▸ What the exercise asks
Would you restate the entries below word for word, starting at the first line and ending with the one that has "ATOM 10 C CA"?

▸ Material for this exercise
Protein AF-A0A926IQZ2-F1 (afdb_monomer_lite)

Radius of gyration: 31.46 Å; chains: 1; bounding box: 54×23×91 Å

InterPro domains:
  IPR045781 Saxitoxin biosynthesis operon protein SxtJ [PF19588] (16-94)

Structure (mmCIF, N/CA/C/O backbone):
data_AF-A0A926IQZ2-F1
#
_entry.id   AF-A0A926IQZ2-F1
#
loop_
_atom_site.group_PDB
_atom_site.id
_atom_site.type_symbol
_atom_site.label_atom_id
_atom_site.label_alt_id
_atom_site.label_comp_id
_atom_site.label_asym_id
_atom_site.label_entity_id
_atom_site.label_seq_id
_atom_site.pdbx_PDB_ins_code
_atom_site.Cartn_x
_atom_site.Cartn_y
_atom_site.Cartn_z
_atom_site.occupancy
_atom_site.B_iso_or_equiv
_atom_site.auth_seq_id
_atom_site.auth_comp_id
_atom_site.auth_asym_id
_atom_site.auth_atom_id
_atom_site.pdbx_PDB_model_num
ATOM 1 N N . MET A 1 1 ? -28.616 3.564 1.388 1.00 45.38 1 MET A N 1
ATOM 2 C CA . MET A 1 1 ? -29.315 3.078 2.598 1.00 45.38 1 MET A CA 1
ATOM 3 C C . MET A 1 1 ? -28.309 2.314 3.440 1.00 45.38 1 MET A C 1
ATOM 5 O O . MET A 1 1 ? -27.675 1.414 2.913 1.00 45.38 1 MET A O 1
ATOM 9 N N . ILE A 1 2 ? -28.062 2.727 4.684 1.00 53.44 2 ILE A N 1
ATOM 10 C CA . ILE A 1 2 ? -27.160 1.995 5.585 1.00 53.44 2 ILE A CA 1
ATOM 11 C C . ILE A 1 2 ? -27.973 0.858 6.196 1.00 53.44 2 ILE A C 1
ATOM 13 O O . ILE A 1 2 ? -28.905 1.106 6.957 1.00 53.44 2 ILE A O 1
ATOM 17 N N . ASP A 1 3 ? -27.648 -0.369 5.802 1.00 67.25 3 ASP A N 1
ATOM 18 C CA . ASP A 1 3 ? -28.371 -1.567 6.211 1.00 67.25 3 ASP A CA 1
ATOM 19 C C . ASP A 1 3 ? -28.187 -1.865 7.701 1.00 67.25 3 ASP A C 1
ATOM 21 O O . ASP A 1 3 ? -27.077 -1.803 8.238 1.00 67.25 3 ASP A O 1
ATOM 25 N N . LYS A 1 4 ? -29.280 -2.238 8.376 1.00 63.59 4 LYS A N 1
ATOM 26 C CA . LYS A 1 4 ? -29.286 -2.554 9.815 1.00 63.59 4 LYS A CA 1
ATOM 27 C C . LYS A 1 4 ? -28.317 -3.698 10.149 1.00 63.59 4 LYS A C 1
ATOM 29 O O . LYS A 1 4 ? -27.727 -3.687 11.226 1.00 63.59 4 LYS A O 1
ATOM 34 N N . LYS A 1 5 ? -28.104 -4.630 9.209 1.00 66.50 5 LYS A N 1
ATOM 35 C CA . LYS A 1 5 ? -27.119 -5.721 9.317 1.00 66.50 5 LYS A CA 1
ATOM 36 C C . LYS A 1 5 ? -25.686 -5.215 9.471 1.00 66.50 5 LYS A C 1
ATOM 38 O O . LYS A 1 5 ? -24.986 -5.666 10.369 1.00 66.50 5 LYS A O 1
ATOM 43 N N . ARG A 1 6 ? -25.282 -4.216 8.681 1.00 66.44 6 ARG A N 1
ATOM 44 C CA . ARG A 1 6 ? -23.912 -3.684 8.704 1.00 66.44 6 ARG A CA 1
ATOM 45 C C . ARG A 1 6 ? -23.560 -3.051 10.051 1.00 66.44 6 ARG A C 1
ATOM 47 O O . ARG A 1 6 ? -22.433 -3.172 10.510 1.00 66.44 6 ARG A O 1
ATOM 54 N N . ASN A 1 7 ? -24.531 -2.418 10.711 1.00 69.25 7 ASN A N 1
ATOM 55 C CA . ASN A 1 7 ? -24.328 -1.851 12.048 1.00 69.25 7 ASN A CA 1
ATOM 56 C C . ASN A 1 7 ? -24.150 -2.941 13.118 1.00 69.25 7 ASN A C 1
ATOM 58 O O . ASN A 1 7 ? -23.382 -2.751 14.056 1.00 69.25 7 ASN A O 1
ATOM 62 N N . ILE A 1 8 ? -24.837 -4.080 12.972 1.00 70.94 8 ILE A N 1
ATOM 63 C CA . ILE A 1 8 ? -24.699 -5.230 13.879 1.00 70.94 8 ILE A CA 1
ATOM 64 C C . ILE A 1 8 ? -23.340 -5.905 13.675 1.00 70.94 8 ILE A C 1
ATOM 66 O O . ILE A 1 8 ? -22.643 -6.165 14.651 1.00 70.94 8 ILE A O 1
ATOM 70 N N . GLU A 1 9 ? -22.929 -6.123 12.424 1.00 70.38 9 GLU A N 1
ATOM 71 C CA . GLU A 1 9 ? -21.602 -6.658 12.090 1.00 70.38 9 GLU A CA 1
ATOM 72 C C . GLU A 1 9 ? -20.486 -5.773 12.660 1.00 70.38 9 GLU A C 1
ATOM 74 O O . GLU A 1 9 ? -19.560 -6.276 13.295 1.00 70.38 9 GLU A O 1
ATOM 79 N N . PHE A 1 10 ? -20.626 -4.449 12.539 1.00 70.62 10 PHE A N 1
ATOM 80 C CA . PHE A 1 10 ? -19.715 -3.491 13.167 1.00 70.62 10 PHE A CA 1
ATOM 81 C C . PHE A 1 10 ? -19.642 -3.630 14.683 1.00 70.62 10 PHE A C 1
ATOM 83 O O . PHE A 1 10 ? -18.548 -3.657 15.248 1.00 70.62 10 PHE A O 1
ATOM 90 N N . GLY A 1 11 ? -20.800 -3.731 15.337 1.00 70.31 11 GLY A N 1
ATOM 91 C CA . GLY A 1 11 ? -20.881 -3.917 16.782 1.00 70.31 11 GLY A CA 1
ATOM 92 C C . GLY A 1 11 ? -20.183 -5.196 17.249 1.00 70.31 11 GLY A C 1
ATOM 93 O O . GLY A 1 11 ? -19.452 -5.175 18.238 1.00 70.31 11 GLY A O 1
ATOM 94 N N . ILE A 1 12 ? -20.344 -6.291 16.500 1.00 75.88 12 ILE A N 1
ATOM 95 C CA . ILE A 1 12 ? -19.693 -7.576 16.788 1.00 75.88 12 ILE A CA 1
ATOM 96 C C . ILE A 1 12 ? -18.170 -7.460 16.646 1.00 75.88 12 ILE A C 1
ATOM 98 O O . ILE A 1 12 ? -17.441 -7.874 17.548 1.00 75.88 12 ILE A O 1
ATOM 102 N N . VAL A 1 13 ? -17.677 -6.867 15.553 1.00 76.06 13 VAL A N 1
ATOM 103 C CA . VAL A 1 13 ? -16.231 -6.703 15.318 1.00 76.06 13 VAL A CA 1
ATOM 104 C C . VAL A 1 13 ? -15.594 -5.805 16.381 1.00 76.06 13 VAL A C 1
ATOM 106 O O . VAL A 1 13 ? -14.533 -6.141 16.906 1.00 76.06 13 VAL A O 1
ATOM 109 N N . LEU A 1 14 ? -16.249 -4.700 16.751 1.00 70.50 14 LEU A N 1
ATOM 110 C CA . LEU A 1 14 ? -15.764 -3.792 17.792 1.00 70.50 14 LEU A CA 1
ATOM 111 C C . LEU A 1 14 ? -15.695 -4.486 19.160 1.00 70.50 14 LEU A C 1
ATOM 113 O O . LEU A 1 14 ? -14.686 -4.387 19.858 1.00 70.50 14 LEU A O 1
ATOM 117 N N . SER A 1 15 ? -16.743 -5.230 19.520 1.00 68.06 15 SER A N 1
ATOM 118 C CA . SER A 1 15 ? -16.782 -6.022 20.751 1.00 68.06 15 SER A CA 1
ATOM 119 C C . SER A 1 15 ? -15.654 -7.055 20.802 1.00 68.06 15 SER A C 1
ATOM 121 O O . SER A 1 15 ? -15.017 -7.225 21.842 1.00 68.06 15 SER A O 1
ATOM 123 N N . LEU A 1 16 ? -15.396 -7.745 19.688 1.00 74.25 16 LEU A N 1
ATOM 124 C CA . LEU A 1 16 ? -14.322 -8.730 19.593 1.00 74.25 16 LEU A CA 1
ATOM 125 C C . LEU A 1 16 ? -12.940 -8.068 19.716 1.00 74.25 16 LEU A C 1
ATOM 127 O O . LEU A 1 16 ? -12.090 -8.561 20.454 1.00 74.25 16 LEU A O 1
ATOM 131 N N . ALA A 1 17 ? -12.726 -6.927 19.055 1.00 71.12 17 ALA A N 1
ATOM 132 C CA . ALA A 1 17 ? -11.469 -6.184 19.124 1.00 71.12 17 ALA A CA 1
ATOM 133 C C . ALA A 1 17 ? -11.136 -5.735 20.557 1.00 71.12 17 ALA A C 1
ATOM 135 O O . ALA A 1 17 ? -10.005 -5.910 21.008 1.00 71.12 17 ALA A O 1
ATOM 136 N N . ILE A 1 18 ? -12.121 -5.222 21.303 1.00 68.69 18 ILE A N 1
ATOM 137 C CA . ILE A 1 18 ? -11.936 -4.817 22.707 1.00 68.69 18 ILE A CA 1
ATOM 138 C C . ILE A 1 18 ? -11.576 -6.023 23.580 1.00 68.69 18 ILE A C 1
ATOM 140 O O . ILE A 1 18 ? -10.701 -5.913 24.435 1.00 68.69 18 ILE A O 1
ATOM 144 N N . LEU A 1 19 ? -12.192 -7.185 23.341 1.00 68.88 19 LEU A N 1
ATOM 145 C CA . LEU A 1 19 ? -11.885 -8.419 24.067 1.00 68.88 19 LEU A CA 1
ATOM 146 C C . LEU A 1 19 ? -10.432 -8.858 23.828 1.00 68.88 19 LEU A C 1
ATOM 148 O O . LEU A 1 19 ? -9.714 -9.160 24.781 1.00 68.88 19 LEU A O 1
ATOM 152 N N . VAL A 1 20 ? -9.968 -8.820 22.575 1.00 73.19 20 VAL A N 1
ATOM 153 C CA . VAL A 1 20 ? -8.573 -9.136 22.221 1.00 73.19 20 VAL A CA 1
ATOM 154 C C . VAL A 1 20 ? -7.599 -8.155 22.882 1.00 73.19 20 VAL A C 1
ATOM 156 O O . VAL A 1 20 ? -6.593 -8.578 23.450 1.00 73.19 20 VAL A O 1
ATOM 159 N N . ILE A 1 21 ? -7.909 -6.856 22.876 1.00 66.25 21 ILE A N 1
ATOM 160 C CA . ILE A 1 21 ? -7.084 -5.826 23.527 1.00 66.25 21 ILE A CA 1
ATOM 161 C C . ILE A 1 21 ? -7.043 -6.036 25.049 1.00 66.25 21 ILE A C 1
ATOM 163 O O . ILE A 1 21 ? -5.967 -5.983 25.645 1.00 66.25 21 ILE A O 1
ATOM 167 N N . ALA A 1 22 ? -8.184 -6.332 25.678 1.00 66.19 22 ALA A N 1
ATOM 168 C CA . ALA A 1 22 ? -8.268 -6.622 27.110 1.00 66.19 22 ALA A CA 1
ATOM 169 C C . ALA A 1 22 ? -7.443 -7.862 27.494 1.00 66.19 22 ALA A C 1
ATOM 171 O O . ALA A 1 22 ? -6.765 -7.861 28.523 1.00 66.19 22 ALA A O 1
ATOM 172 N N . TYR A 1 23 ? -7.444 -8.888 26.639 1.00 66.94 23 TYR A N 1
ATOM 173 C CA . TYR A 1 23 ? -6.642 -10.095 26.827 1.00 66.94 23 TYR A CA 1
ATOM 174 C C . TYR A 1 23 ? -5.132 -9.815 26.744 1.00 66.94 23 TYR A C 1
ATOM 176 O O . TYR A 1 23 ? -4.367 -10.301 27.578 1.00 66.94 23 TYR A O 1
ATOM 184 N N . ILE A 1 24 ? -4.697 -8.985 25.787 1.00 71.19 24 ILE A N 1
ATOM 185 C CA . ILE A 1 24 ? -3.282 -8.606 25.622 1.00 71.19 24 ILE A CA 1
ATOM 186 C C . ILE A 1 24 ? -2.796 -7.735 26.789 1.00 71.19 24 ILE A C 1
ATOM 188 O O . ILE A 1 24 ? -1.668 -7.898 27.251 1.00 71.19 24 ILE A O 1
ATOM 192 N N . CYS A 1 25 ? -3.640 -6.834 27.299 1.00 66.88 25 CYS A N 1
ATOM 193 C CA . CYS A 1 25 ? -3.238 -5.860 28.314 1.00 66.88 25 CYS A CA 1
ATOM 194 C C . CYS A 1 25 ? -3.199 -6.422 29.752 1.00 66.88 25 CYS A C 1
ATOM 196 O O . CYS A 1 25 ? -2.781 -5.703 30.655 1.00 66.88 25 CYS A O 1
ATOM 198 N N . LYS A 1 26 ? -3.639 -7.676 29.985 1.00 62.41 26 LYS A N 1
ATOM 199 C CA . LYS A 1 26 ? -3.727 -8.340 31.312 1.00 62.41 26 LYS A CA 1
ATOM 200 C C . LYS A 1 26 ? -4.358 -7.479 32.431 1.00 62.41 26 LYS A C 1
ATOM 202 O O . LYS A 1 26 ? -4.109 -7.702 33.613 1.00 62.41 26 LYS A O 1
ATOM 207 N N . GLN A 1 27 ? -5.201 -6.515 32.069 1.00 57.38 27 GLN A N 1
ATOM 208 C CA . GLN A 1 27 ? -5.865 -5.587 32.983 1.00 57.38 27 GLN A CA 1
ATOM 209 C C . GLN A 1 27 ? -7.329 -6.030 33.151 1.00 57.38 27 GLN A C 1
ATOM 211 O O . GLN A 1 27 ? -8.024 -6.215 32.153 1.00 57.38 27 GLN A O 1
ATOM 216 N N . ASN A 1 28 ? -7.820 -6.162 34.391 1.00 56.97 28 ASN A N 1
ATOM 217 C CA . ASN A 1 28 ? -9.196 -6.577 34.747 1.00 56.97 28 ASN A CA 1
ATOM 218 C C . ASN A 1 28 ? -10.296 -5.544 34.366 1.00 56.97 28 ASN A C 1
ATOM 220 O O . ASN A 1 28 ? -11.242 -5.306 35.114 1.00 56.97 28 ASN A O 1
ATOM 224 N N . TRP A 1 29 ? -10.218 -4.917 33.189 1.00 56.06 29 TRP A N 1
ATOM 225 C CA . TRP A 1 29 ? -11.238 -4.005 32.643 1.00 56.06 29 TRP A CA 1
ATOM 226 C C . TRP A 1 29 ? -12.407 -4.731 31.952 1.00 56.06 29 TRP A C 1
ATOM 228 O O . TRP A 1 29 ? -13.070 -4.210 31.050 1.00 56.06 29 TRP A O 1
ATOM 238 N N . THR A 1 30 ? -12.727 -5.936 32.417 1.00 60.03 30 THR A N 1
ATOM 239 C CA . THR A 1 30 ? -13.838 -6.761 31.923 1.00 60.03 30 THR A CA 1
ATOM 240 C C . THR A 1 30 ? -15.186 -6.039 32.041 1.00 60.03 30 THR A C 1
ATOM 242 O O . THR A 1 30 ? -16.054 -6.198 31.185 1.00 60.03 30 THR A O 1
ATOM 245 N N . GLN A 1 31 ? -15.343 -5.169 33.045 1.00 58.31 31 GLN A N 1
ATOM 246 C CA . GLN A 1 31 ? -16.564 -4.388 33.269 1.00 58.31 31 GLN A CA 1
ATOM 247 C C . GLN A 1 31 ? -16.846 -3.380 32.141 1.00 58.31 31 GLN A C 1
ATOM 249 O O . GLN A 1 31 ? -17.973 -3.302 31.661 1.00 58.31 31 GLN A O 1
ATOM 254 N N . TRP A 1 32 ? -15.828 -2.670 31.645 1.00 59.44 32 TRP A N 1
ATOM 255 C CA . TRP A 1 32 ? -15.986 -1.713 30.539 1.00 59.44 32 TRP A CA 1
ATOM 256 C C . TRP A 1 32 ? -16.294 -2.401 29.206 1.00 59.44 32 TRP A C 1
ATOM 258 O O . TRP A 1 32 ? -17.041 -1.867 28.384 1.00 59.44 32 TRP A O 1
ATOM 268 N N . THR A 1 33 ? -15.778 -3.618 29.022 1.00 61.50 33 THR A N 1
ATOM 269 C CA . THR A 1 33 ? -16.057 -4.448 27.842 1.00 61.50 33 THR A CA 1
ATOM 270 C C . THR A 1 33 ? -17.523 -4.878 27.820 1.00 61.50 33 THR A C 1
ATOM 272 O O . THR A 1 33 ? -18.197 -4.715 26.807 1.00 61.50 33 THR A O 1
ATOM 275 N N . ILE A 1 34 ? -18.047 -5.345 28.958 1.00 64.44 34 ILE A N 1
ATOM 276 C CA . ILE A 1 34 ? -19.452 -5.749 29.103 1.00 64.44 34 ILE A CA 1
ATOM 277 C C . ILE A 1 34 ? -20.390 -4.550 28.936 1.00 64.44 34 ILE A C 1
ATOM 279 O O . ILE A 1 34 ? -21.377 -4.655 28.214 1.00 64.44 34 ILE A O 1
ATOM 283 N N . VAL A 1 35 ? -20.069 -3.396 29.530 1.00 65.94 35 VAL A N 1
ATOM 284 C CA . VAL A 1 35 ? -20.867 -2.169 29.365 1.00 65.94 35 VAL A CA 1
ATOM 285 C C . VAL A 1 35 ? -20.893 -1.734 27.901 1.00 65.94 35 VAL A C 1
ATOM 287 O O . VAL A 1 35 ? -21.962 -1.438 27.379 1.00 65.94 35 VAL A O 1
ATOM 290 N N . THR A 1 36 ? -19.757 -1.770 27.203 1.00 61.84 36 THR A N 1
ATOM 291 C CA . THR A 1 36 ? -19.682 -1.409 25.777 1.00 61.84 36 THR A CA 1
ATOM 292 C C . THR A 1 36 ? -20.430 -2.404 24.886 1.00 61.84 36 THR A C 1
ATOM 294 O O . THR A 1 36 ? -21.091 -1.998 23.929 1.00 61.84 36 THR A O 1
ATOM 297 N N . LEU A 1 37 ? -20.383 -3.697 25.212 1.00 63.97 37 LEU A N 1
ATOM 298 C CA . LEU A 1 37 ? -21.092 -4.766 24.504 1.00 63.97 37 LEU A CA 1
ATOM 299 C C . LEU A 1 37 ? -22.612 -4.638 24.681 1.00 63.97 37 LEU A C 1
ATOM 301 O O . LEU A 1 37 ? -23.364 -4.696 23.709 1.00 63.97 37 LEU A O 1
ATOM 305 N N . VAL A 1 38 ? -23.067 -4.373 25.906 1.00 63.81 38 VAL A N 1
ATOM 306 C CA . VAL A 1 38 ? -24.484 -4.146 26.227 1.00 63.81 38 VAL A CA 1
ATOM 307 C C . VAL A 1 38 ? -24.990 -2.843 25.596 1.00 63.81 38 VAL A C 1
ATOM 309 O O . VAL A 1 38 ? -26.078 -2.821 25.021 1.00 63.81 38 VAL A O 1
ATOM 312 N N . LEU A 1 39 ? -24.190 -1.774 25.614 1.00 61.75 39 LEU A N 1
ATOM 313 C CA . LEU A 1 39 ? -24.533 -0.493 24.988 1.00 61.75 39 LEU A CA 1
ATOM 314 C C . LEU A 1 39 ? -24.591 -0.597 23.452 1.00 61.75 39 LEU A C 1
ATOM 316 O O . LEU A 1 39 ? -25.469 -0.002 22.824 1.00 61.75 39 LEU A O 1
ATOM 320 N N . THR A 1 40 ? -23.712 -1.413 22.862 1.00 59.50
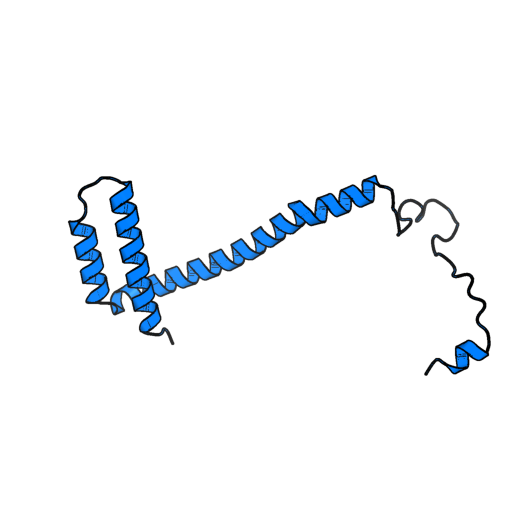 40 THR A N 1
ATOM 321 C CA . THR A 1 40 ? -23.730 -1.781 21.435 1.00 59.50 40 THR A CA 1
ATOM 322 C C . THR A 1 40 ? -25.012 -2.527 21.059 1.00 59.50 40 THR A C 1
ATOM 324 O O . THR A 1 40 ? -25.579 -2.272 19.995 1.00 59.50 40 THR A O 1
ATOM 327 N N . LEU A 1 41 ? -25.499 -3.420 21.929 1.00 58.56 41 LEU A N 1
ATOM 328 C CA . LEU A 1 41 ? -26.719 -4.194 21.685 1.00 58.56 41 LEU A CA 1
ATOM 329 C C . LEU A 1 41 ? -27.999 -3.355 21.845 1.00 58.56 41 LEU A C 1
ATOM 331 O O . LEU A 1 41 ? -28.949 -3.527 21.081 1.00 58.56 41 LEU A O 1
ATOM 335 N N . LEU A 1 42 ? -28.030 -2.457 22.836 1.00 59.62 42 LEU A N 1
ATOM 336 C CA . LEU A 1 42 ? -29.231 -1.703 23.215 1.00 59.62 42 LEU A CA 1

▸ Completed exercise
Protein AF-A0A926IQZ2-F1 (afdb_monomer_lite)

Radius of gyration: 31.46 Å; chains: 1; bounding box: 54×23×91 Å

InterPro domains:
  IPR045781 Saxitoxin biosynthesis operon protein SxtJ [PF19588] (16-94)

Structure (mmCIF, N/CA/C/O backbone):
data_AF-A0A926IQZ2-F1
#
_entry.id   AF-A0A926IQZ2-F1
#
loop_
_atom_site.group_PDB
_atom_site.id
_atom_site.type_symbol
_atom_site.label_atom_id
_atom_site.label_alt_id
_atom_site.label_comp_id
_atom_site.label_asym_id
_atom_site.label_entity_id
_atom_site.label_seq_id
_atom_site.pdbx_PDB_ins_code
_atom_site.Cartn_x
_atom_site.Cartn_y
_atom_site.Cartn_z
_atom_site.occupancy
_atom_site.B_iso_or_equiv
_atom_site.auth_seq_id
_atom_site.auth_comp_id
_atom_site.auth_asym_id
_atom_site.auth_atom_id
_atom_site.pdbx_PDB_model_num
ATOM 1 N N . MET A 1 1 ? -28.616 3.564 1.388 1.00 45.38 1 MET A N 1
ATOM 2 C CA . MET A 1 1 ? -29.315 3.078 2.598 1.00 45.38 1 MET A CA 1
ATOM 3 C C . MET A 1 1 ? -28.309 2.314 3.440 1.00 45.38 1 MET A C 1
ATOM 5 O O . MET A 1 1 ? -27.675 1.414 2.913 1.00 45.38 1 MET A O 1
ATOM 9 N N . ILE A 1 2 ? -28.062 2.727 4.684 1.00 53.44 2 ILE A N 1
ATOM 10 C CA . ILE A 1 2 ? -27.160 1.995 5.585 1.00 53.44 2 ILE A CA 1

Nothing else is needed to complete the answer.